Wähle für Protokoll die Option All aus.
Wähle für Port-Bereich die Option All aus.
Wähle als Ziel 0.0.0.0/0 aus.
Wichtig: Wenn die Regel nicht existiert, wähle Aktionen und dann Ausgehende Regeln bearbeiten aus. Erstelle dann die Regel. Für eine restriktivere Regel für ausgehenden Datenverkehr wähle HTTPS (443) für Typ und 0.0.0.0/0 für Ziel aus. - Wähle im Navigationsbereich Netzwerk-ACLs aus.
- Wähle die Netzwerk-Zugriffssteuerungsliste (Netzwerk-ACL) der VPC aus.
- Vergewissere dich auf den Registerkarten Eingehende Regeln und Ausgehende Regeln, dass die Netzwerk-ACL den gesamten Traffic in und aus den zugehörigen Subnetzen zulässt.
Wichtig: Wenn du die Netzwerk-ACL geändert hast, füge eine Regel hinzu, die den ausgehenden IPv4-HTTPS-Traffic vom Subnetz ins Internet zulässt. Weitere Informationen findest du unter Steuern des Datenverkehrs zu deinen AWS-Ressourcen mithilfe von Sicherheitsgruppen und Steuern des Subnetz-Datenverkehrs mithilfe von Netzwerkzugriffskontrolllisten. Um die VPC, die Subnetze oder Sicherheitsgruppen zu ändern, erstellen Sie eine neue Rechenumgebung.

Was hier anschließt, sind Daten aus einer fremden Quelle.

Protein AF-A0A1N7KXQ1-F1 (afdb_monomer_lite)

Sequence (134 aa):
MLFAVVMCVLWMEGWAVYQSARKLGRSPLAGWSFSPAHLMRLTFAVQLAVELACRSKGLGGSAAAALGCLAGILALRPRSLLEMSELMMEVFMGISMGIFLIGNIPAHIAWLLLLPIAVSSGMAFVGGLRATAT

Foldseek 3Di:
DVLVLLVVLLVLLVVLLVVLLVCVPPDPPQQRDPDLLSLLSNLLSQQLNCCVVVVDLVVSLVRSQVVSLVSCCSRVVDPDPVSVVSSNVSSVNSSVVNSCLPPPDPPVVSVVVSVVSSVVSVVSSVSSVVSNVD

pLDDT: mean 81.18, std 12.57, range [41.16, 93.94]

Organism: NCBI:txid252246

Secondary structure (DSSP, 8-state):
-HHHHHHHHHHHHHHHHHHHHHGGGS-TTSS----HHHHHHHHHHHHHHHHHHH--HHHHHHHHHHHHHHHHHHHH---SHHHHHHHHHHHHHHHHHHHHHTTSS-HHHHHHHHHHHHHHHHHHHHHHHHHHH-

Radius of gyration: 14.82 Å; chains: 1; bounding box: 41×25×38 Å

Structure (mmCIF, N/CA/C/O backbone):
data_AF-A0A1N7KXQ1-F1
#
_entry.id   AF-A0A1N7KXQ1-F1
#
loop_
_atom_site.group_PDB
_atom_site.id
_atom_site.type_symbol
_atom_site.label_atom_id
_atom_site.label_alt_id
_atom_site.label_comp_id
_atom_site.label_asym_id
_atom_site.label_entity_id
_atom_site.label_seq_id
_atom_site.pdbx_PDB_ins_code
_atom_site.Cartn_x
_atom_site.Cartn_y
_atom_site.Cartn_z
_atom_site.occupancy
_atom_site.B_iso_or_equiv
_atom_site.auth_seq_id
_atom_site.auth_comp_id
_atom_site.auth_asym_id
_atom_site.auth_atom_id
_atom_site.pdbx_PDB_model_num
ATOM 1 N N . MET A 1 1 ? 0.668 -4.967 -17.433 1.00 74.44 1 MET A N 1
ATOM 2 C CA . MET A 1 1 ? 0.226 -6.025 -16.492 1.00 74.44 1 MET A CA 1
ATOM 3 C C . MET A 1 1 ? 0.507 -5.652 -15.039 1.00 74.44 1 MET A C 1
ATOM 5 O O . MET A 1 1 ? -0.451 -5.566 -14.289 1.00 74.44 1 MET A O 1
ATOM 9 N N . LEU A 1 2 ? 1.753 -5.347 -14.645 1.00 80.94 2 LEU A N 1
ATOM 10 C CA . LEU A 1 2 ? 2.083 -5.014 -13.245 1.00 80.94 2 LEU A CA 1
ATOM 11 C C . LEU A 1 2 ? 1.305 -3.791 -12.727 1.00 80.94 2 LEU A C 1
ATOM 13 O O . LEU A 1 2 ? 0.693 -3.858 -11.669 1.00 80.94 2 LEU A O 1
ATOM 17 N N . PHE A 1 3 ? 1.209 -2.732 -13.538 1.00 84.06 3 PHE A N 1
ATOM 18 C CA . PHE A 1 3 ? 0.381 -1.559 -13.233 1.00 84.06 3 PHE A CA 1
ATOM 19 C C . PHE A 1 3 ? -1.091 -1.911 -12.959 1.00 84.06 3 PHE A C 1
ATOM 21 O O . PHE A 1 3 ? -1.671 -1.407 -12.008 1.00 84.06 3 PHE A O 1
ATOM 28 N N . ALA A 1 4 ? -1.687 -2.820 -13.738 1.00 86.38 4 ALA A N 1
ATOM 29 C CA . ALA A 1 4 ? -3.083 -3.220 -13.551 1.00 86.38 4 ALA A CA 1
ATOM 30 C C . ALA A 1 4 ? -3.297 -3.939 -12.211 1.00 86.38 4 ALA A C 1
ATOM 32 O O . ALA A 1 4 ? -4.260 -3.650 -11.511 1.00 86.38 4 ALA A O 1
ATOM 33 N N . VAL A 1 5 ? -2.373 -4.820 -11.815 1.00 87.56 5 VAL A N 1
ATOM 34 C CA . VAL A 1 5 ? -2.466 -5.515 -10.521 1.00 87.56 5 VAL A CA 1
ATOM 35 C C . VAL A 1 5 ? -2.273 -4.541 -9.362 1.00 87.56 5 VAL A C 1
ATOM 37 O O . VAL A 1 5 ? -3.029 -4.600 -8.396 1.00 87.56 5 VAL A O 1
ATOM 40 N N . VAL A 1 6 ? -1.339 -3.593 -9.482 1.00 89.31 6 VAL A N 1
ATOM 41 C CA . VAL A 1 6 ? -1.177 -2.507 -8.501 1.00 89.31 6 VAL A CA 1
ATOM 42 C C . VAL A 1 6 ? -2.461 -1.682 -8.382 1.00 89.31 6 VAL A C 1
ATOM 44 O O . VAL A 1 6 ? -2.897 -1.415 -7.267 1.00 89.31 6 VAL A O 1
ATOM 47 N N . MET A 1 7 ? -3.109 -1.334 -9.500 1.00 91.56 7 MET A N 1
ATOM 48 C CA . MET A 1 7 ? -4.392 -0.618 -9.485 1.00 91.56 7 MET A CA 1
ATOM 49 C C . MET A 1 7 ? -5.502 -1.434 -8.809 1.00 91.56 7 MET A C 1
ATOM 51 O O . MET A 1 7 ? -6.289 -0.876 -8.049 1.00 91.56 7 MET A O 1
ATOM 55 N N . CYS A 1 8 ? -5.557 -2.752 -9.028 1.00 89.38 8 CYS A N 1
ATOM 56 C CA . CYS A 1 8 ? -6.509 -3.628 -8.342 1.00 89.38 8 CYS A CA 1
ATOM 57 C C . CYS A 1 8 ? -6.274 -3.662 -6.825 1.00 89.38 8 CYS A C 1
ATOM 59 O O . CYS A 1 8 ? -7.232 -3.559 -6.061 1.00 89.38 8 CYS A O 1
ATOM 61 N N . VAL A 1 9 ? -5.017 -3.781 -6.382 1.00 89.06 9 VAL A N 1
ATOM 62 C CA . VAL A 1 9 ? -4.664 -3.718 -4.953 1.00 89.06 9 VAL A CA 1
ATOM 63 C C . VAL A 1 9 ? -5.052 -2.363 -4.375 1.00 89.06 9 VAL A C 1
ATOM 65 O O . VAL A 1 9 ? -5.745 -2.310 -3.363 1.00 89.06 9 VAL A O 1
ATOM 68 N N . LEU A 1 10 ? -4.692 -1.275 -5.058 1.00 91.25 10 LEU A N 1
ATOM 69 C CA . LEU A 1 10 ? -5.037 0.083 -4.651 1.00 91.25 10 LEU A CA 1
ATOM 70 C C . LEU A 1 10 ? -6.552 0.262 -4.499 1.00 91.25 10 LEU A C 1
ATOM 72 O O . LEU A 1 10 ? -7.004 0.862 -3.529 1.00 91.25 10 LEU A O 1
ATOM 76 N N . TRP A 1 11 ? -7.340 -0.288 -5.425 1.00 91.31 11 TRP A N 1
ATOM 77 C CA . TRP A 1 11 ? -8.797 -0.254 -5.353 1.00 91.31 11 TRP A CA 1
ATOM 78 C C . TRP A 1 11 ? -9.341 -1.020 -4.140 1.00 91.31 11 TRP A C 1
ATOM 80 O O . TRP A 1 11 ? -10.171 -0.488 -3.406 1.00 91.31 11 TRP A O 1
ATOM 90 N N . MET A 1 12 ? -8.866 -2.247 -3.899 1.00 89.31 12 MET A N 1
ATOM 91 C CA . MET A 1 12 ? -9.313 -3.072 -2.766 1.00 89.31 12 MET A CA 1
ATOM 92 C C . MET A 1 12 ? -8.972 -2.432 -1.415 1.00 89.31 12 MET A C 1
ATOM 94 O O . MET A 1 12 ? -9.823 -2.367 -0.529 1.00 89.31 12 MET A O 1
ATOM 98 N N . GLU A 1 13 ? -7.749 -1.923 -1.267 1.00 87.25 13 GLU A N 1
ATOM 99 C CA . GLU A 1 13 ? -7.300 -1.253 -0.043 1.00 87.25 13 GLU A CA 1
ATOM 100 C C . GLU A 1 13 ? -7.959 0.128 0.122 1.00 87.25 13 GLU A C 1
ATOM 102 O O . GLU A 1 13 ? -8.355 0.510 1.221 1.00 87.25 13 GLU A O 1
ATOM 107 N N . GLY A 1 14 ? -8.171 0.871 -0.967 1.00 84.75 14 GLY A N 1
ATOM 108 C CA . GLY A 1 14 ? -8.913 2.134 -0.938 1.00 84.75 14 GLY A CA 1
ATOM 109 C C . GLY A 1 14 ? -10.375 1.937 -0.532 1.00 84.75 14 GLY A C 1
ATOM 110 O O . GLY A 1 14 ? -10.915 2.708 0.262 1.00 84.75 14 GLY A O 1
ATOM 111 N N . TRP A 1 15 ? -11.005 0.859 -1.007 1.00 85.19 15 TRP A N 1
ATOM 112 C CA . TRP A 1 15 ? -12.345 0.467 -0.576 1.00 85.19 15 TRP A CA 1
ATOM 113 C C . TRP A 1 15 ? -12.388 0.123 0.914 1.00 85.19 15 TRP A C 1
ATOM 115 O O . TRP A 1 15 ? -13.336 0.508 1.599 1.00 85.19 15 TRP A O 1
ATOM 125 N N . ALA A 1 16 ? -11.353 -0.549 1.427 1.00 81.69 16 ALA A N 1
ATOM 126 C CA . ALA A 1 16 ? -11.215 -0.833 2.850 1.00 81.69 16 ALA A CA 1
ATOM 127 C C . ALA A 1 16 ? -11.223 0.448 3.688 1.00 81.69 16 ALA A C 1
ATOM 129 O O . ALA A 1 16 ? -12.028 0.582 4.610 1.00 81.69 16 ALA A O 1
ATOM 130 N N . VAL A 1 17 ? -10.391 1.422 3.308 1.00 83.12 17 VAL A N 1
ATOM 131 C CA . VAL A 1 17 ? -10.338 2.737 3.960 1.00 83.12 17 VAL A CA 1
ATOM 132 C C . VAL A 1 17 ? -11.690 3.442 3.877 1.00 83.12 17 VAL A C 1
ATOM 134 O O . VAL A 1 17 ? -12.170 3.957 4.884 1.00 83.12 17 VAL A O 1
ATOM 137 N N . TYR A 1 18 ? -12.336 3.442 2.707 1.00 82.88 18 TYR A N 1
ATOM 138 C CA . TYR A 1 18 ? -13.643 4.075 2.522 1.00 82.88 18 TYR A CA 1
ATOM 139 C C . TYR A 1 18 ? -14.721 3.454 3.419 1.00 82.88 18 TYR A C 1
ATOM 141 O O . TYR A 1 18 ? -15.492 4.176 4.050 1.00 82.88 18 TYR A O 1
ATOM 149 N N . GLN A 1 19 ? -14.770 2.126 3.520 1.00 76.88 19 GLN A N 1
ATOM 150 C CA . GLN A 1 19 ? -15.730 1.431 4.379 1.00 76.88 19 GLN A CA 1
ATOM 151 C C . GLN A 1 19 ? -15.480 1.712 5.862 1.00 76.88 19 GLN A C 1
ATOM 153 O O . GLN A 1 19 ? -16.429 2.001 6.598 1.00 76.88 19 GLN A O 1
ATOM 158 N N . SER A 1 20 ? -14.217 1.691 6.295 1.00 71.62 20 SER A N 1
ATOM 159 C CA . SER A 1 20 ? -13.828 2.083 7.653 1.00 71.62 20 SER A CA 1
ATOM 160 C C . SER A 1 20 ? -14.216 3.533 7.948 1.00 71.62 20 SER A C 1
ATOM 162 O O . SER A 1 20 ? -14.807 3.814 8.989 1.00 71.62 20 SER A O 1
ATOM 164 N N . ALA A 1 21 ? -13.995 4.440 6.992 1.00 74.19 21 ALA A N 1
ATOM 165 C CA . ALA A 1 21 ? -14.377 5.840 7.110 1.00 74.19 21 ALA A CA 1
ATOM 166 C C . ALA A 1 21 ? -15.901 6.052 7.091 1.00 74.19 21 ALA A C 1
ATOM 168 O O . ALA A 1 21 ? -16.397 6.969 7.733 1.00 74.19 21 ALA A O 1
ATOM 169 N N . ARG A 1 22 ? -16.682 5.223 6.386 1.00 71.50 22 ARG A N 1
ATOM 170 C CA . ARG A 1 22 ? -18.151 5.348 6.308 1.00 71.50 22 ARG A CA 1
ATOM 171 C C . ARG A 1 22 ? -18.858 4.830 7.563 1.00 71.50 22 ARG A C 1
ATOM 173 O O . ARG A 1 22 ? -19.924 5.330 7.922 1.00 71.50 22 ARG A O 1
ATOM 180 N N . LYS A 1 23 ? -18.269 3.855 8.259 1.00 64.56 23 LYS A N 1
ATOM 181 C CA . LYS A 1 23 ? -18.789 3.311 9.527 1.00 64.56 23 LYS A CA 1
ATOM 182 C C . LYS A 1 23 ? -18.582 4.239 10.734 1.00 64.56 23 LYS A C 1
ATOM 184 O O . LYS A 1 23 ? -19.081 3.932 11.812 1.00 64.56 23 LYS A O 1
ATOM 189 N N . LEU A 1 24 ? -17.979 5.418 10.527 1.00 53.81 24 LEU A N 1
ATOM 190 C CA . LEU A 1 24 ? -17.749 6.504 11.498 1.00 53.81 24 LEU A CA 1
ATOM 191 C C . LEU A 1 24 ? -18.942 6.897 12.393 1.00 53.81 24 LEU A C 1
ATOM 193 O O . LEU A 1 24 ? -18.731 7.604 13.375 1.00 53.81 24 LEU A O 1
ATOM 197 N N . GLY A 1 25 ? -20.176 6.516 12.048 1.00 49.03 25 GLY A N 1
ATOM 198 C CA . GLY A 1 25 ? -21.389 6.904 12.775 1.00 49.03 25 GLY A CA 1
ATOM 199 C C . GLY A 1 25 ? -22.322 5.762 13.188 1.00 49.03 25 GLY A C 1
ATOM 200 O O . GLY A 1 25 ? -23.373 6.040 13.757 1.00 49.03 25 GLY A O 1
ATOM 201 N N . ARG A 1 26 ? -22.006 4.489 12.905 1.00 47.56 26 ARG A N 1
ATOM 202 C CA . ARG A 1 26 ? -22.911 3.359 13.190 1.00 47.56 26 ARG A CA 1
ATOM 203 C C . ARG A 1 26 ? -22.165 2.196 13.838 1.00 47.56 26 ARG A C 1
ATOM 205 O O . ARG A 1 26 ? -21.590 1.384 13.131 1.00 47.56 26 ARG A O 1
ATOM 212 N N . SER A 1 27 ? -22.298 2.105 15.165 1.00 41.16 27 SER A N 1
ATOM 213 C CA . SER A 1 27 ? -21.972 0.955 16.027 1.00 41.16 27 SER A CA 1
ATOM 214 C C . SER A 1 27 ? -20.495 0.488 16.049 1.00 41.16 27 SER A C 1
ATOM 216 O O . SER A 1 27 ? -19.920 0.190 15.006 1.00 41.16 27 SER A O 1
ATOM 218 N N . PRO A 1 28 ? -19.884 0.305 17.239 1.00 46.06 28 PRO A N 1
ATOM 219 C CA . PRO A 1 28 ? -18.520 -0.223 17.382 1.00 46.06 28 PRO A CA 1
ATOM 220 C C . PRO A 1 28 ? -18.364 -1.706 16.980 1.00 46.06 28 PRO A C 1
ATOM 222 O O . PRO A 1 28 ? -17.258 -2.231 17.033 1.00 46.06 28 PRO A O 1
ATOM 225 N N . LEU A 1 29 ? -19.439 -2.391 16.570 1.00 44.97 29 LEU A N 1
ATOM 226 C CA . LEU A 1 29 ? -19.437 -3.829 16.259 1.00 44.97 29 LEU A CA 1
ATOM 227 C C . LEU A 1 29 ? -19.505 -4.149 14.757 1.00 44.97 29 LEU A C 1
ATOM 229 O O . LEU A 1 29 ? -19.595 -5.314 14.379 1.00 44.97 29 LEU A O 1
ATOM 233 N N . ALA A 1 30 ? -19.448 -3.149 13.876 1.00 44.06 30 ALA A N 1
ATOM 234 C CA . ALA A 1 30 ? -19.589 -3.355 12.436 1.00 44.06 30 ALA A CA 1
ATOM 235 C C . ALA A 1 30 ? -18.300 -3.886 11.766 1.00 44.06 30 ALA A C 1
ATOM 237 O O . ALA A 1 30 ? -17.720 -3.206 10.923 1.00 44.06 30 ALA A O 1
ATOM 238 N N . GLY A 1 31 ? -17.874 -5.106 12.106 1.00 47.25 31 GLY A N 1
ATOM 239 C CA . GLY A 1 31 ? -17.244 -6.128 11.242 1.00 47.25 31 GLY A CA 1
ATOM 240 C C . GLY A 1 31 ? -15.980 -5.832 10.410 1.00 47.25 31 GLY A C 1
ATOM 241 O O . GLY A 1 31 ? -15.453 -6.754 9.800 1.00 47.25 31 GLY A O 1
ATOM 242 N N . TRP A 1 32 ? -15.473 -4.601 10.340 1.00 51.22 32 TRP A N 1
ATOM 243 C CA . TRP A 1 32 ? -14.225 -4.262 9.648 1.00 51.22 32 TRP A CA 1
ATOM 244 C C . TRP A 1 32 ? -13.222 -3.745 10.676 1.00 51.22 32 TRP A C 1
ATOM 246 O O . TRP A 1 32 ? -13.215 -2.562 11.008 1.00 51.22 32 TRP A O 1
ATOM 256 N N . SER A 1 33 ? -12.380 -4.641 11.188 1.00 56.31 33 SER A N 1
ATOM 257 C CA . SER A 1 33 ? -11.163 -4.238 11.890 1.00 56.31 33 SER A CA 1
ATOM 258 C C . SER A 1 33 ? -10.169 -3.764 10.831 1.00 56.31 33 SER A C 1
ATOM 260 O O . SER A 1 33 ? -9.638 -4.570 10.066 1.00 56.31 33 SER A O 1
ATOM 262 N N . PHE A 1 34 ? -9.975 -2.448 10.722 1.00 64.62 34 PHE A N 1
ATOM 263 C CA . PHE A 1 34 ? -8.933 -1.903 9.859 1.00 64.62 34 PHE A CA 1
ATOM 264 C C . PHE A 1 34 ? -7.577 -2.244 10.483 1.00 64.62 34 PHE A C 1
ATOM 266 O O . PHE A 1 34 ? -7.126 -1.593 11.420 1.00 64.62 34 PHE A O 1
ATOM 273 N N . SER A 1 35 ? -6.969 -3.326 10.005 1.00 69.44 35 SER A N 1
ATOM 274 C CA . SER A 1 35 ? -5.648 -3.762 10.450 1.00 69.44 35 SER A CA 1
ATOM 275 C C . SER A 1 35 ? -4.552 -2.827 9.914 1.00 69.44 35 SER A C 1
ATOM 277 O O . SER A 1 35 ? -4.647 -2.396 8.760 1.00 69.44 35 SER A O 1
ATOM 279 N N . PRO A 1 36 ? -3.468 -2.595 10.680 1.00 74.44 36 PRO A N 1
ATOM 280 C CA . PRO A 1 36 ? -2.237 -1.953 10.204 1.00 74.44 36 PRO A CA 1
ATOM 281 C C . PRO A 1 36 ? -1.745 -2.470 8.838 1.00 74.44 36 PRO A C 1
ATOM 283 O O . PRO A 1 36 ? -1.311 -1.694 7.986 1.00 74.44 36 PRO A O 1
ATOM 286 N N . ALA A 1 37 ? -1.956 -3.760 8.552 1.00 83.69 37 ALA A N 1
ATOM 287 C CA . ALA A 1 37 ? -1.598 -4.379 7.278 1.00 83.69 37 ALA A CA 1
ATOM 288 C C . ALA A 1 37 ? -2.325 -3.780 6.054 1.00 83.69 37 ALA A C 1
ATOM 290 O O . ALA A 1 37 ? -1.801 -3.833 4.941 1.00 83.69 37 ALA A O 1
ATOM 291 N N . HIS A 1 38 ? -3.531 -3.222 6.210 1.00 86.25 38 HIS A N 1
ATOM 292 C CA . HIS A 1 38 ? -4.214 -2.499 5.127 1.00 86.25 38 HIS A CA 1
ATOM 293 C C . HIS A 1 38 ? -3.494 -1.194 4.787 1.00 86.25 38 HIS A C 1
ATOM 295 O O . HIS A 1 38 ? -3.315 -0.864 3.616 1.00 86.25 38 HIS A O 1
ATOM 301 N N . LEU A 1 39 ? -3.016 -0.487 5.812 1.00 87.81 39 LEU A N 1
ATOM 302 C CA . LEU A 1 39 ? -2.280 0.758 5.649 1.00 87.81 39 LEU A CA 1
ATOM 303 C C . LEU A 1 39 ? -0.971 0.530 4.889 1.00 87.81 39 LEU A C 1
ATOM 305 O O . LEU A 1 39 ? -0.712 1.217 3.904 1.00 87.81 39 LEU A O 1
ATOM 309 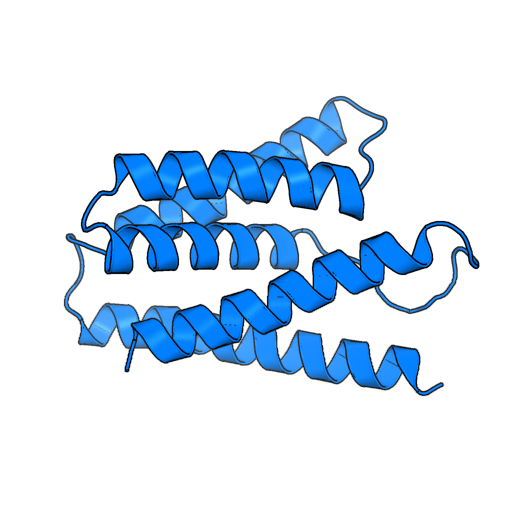N N . MET A 1 40 ? -0.197 -0.481 5.293 1.00 90.94 40 MET A N 1
ATOM 310 C CA . MET A 1 40 ? 1.056 -0.846 4.627 1.00 90.94 40 MET A CA 1
ATOM 311 C C . MET A 1 40 ? 0.834 -1.217 3.153 1.00 90.94 40 MET A C 1
ATOM 313 O O . MET A 1 40 ? 1.579 -0.783 2.274 1.00 90.94 40 MET A O 1
ATOM 317 N N . ARG A 1 41 ? -0.195 -2.022 2.852 1.00 92.19 41 ARG A N 1
ATOM 318 C CA . ARG A 1 41 ? -0.497 -2.438 1.470 1.00 92.19 41 ARG A CA 1
ATOM 319 C C . ARG A 1 41 ? -0.983 -1.276 0.612 1.00 92.19 41 ARG A C 1
ATOM 321 O O . ARG A 1 41 ? -0.609 -1.194 -0.557 1.00 92.19 41 ARG A O 1
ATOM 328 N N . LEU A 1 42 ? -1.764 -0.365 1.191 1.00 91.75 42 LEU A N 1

Wenn deine Instance dem Amazon ECS-Cluster immer noch nicht beitritt, stelle eine Verbindung zu deiner Instance her. Überprüfe dann den Status des Docker-Daemon und des Amazon ECS-Container-Agent. Weitere Informationen findest du unter Wie behebe ich Probleme mit einem getrennten Amazon ECS-Agent?
Hinweis: Verwende AWS CloudTrail, um weitere Fehler bei einem AWS Batch-Auftrag zu beheben, der im RUNNABLE-Status feststeckt. Setze das Username-Attribut auf aws-batch, um nach Fehlern zu suchen, die bei geplanten Aufgaben auftreten.